The 120-day correlation between crude and gold futures rose near 0.3 this week, the highest since October. A reading of 1 would signal the two moved in lockstep in the same direction, and minus 1 reflects opposite movements. The measure was negative in February for the first time since July 2009.

Inflation Expectations

The commodities have moved in the same direction in seven of the last 10 years. The link often reflects investors’ inflation expectations, according to economist Dennis Gartman. Slowing economies usually correspond to declines in energy demand and consumer prices.

The correlation had risen to 0.62 in April 2010, the highest since 1991, as investors diversified into commodities from the dollar and bonds amid unprecedented monetary stimulus in the U.S. The measure was at 0.27 yesterday compared with -0.1 on June 11.

The European Central Bank last week lowered its growth forecast for this year and next. The relative outperformance of the U.S. economy drove the Bloomberg Dollar Spot Index to 14-month high yesterday.

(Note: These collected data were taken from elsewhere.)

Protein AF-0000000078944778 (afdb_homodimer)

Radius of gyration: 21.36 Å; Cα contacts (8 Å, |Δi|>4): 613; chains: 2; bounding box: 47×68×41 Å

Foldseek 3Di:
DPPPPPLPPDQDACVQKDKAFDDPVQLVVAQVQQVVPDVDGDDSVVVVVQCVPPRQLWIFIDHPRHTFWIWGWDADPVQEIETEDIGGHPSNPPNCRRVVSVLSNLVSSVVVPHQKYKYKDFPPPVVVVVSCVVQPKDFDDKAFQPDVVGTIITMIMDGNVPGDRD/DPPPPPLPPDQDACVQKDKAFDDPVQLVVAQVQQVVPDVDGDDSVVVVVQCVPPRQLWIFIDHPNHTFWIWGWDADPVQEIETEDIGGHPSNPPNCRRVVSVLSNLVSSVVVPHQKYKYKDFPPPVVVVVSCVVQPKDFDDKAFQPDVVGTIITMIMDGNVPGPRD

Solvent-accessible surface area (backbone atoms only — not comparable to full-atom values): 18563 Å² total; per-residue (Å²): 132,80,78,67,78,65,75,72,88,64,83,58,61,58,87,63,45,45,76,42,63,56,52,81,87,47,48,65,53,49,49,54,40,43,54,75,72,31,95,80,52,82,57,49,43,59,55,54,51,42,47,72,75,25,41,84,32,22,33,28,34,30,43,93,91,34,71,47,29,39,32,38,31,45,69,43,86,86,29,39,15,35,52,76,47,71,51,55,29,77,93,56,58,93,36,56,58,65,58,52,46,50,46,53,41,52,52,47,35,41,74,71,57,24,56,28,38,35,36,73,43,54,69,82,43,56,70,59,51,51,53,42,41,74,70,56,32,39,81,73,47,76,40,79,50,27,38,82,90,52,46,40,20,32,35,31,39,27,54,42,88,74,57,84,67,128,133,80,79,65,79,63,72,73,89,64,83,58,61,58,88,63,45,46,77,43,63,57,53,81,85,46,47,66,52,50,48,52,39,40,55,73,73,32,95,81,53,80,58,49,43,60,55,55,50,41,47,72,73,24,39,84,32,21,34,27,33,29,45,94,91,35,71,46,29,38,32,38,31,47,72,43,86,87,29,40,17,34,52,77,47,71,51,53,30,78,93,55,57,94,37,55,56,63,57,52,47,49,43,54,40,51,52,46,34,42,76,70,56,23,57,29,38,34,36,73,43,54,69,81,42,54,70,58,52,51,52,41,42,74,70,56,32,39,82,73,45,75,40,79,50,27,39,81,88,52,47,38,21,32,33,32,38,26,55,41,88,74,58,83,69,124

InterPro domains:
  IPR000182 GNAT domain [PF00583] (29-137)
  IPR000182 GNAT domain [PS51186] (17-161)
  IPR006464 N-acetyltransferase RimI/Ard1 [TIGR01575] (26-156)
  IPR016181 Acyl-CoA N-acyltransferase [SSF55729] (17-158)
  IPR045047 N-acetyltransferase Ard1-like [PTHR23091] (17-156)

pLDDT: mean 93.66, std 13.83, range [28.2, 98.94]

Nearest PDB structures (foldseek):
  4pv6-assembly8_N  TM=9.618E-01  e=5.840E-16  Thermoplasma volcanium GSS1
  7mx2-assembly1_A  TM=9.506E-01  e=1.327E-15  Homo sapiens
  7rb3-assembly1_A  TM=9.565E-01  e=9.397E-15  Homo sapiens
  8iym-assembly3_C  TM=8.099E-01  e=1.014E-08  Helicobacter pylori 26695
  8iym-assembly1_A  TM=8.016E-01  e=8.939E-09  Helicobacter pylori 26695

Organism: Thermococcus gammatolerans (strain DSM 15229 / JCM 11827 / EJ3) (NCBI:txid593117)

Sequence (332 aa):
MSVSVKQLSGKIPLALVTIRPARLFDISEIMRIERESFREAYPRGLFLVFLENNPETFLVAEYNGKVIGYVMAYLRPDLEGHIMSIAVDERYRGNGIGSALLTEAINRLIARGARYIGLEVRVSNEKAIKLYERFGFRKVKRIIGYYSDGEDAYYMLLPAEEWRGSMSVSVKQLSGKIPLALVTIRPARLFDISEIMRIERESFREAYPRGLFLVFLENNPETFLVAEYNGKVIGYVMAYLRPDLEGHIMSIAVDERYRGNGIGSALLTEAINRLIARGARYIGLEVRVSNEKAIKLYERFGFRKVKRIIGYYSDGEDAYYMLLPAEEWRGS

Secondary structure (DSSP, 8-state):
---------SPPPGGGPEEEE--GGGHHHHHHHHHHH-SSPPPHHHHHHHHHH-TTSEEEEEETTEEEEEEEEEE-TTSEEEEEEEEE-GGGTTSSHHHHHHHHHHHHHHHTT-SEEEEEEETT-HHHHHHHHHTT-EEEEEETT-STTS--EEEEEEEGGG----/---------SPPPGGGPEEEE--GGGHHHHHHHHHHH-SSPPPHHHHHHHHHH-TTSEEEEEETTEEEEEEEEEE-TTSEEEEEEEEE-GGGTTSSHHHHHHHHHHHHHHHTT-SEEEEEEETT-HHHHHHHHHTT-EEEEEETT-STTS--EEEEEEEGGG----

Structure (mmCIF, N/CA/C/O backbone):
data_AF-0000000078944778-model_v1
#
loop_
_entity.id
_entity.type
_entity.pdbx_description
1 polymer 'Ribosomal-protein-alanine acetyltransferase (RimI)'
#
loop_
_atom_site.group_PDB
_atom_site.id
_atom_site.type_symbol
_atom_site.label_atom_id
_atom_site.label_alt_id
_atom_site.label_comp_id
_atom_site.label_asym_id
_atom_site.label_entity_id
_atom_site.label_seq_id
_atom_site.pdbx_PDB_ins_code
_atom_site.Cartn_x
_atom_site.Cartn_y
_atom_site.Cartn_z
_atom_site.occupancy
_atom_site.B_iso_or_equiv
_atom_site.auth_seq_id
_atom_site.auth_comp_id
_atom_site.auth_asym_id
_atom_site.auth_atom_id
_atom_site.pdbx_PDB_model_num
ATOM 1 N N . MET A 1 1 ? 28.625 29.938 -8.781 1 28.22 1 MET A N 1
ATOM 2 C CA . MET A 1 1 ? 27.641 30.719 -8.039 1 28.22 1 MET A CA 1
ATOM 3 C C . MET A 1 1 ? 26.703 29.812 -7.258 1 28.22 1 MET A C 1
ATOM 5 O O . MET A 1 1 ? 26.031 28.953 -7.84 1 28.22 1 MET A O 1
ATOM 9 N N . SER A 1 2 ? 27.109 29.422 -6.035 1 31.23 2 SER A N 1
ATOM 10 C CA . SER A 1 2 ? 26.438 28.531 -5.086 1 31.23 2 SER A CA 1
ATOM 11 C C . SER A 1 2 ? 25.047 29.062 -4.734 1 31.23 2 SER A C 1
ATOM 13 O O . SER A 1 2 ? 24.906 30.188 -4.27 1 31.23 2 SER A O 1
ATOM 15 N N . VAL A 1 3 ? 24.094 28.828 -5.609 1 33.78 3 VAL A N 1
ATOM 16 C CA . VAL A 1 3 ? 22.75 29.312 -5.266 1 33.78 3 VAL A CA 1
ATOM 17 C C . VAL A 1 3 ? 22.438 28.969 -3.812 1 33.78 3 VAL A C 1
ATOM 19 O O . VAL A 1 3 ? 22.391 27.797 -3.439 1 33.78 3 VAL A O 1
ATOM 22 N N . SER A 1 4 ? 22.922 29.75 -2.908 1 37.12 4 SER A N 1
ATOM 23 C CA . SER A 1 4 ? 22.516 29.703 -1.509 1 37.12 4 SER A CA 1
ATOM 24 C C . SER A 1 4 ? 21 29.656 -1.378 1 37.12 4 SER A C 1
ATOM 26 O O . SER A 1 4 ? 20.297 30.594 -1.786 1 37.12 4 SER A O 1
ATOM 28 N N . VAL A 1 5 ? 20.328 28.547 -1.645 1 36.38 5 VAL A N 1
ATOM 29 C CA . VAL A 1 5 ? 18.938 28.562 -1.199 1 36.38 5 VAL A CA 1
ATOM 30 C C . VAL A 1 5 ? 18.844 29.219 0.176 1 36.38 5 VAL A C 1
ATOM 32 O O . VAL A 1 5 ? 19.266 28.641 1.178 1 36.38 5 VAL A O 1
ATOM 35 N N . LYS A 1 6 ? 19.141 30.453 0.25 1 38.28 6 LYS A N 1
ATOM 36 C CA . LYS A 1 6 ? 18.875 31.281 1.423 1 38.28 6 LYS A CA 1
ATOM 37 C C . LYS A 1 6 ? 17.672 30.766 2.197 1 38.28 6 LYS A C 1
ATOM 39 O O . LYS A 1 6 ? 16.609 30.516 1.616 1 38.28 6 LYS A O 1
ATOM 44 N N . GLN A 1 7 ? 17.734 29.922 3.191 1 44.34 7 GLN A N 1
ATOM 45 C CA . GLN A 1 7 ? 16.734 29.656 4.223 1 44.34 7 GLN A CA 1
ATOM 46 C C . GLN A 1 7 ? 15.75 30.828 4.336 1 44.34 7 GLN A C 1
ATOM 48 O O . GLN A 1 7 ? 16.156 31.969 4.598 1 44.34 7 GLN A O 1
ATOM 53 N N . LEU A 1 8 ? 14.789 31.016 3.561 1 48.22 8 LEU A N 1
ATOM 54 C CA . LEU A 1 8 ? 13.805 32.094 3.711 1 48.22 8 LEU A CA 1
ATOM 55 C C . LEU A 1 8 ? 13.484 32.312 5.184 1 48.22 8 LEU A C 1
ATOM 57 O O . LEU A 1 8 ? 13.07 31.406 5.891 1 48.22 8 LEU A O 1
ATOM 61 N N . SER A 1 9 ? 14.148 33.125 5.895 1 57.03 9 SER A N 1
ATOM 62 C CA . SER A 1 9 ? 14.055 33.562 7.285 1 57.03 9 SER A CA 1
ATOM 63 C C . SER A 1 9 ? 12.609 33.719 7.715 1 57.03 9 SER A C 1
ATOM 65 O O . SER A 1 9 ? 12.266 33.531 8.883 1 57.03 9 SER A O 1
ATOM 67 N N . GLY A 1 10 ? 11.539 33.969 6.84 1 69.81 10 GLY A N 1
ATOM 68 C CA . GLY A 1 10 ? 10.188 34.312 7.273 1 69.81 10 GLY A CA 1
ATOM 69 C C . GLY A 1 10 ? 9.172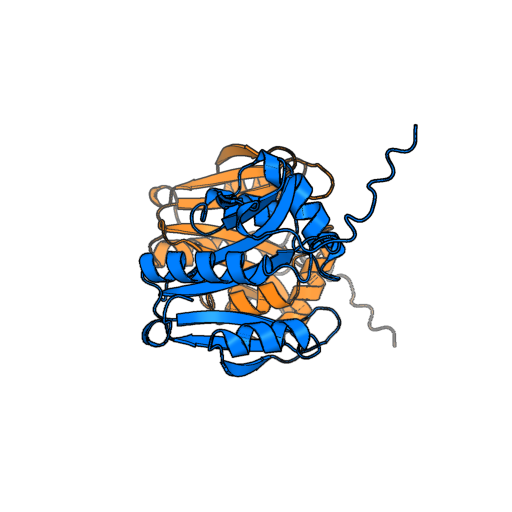 33.25 6.922 1 69.81 10 GLY A C 1
ATOM 70 O O . GLY A 1 10 ? 9.461 32.312 6.156 1 69.81 10 GLY A O 1
ATOM 71 N N . LYS A 1 11 ? 8.047 33.156 7.75 1 86.25 11 LYS A N 1
ATOM 72 C CA . LYS A 1 11 ? 6.906 32.281 7.52 1 86.25 11 LYS A CA 1
ATOM 73 C C . LYS A 1 11 ? 6.359 32.438 6.105 1 86.25 11 LYS A C 1
ATOM 75 O O . LYS A 1 11 ? 6.285 33.562 5.59 1 86.25 11 LYS A O 1
ATOM 80 N N . ILE A 1 12 ? 6.23 31.406 5.379 1 90.56 12 ILE A N 1
ATOM 81 C CA . ILE A 1 12 ? 5.586 31.406 4.07 1 90.56 12 ILE A CA 1
ATOM 82 C C . ILE A 1 12 ? 4.074 31.516 4.242 1 90.56 12 ILE A C 1
ATOM 84 O O . ILE A 1 12 ? 3.451 30.688 4.902 1 90.56 12 ILE A O 1
ATOM 88 N N . PRO A 1 13 ? 3.561 32.656 3.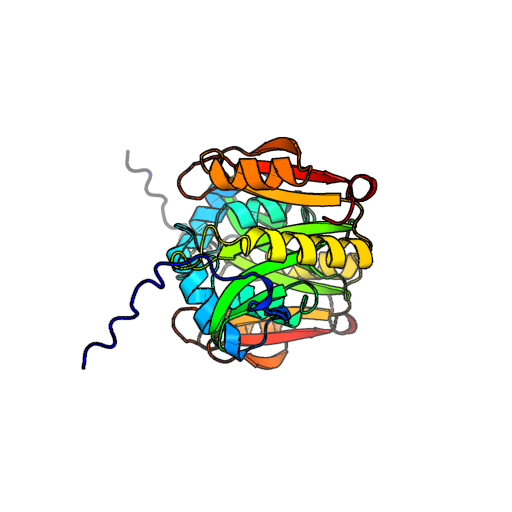682 1 92.69 13 PRO A N 1
ATOM 89 C CA . PRO A 1 13 ? 2.1 32.719 3.748 1 92.69 13 PRO A CA 1
ATOM 90 C C . PRO A 1 13 ? 1.419 31.562 3.021 1 92.69 13 PRO A C 1
ATOM 92 O O . PRO A 1 13 ? 1.789 31.234 1.892 1 92.69 13 PRO A O 1
ATOM 95 N N . LEU A 1 14 ? 0.45 30.938 3.65 1 95.88 14 LEU A N 1
ATOM 96 C CA . LEU A 1 14 ? -0.269 29.797 3.084 1 95.88 14 LEU A CA 1
ATOM 97 C C . LEU A 1 14 ? -0.955 30.188 1.778 1 95.88 14 LEU A C 1
ATOM 99 O O . LEU A 1 14 ? -1.164 29.344 0.907 1 95.88 14 LEU A O 1
ATOM 103 N N . ALA A 1 15 ? -1.286 31.422 1.645 1 95.31 15 ALA A N 1
ATOM 104 C CA . ALA A 1 15 ? -1.945 31.938 0.443 1 95.31 15 ALA A CA 1
ATOM 105 C C . ALA A 1 15 ? -1.064 31.734 -0.788 1 95.31 15 ALA A C 1
ATOM 107 O O . ALA A 1 15 ? -1.558 31.75 -1.919 1 95.31 15 ALA A O 1
ATOM 108 N N . LEU A 1 16 ? 0.198 31.578 -0.571 1 96.81 16 LEU A N 1
ATOM 109 C CA . LEU A 1 16 ? 1.129 31.422 -1.683 1 96.81 16 LEU A CA 1
ATOM 110 C C . LEU A 1 16 ? 1.358 29.938 -1.995 1 96.81 16 LEU A C 1
ATOM 112 O O . LEU A 1 16 ? 2.098 29.609 -2.924 1 96.81 16 LEU A O 1
ATOM 116 N N . VAL A 1 17 ? 0.785 29.109 -1.229 1 98.44 17 VAL A N 1
ATOM 117 C CA . VAL A 1 17 ? 0.92 27.672 -1.416 1 98.44 17 VAL A CA 1
ATOM 118 C C . VAL A 1 17 ? -0.333 27.125 -2.092 1 98.44 17 VAL A C 1
ATOM 120 O O . VAL A 1 17 ? -1.454 27.422 -1.671 1 98.44 17 VAL A O 1
ATOM 123 N N . THR A 1 18 ? -0.149 26.359 -3.182 1 98.62 18 THR A N 1
ATOM 124 C CA . THR A 1 18 ? -1.264 25.734 -3.889 1 98.62 18 THR A CA 1
ATOM 125 C C . THR A 1 18 ? -1.366 24.25 -3.545 1 98.62 18 THR A C 1
ATOM 127 O O . THR A 1 18 ? -0.383 23.516 -3.65 1 98.62 18 THR A O 1
ATOM 130 N N . ILE A 1 19 ? -2.523 23.828 -3.057 1 98.81 19 ILE A N 1
ATOM 131 C CA . ILE A 1 19 ? -2.811 22.422 -2.865 1 98.81 19 ILE A CA 1
ATOM 132 C C . ILE A 1 19 ? -3.541 21.875 -4.086 1 98.81 19 ILE A C 1
ATOM 134 O O . ILE A 1 19 ? -4.59 22.391 -4.477 1 98.81 19 ILE A O 1
ATOM 138 N N . ARG A 1 20 ? -2.994 20.859 -4.727 1 98.81 20 ARG A N 1
ATOM 139 C CA . ARG A 1 20 ? -3.562 20.297 -5.949 1 98.81 20 ARG A CA 1
ATOM 140 C C . ARG A 1 20 ? -3.303 18.797 -6.043 1 98.81 20 ARG A C 1
ATOM 142 O O . ARG A 1 20 ? -2.443 18.266 -5.34 1 98.81 20 ARG A O 1
ATOM 149 N N . PRO A 1 21 ? -4.055 18.125 -6.863 1 98.81 21 PRO A N 1
ATOM 150 C CA . PRO A 1 21 ? -3.715 16.719 -7.121 1 98.81 21 PRO A CA 1
ATOM 151 C C . PRO A 1 21 ? -2.289 16.547 -7.637 1 98.81 21 PRO A C 1
ATOM 153 O O . PRO A 1 21 ? -1.788 17.391 -8.383 1 98.81 21 PRO A O 1
ATOM 156 N N . ALA A 1 22 ? -1.646 15.516 -7.203 1 98.88 22 ALA A N 1
ATOM 157 C CA . ALA A 1 22 ? -0.305 15.188 -7.68 1 98.88 22 ALA A CA 1
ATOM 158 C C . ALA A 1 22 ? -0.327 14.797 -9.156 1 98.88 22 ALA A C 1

The Fed reduced its monthly bond-buying program to $25 billion on July 30, the sixth cut of $10 billion since November. Fed Chair Janet Yellen said Aug. 22 that if progress in labor markets “continues to be more rapid than anticipated,” interest rates may rise sooner than expected.

Quarterly Losses

Gold and oil “are wonderfully correlated again because of deflationary expectations,” Gartman said yesterday.

WTI crude has slumped 12 percent this quarter to $92.83 a barrel on the New York Mercantile Exchange. European oil demand is projected to drop 0.9 percent to 13.5 million barrels a day this year, according to the U.S. Energy Information Administration. The region accounted for about 15 percent of global demand last year, according to BP Plc.

Prices have also fallen on easing supply concerns. U.S. crude output will reach a 45-year high next year, the EIA predicts.

Bullion has declined 6.3 percent since June 30 to $1,239 an ounce today in New York. Holdings in exchange-traded products backed by gold fell in the past two weeks as a truce in Ukraine reduced demand for a store of value.

Money mangers cut their bullish wagers on the metal for three straight weeks as of Sept. 2, while those for WTI reached the lowest since March, U.S. government data show. Crude will drop to $90 in 12 months, while gold will reach $1,050, Goldman analysts forecast in a Sept. 5 report.

“The correlation between the two commodities may rise as the dollar and equities are the two most attractive investments,” Lance Roberts, who helps oversee $600 million as chief strategist for STA Wealth in Houston, said Sept. 9. “Even though there is so much turmoil globally, there is an absence of fear, and people don’t see the need to buy gold or fear disruption of oil supplies.”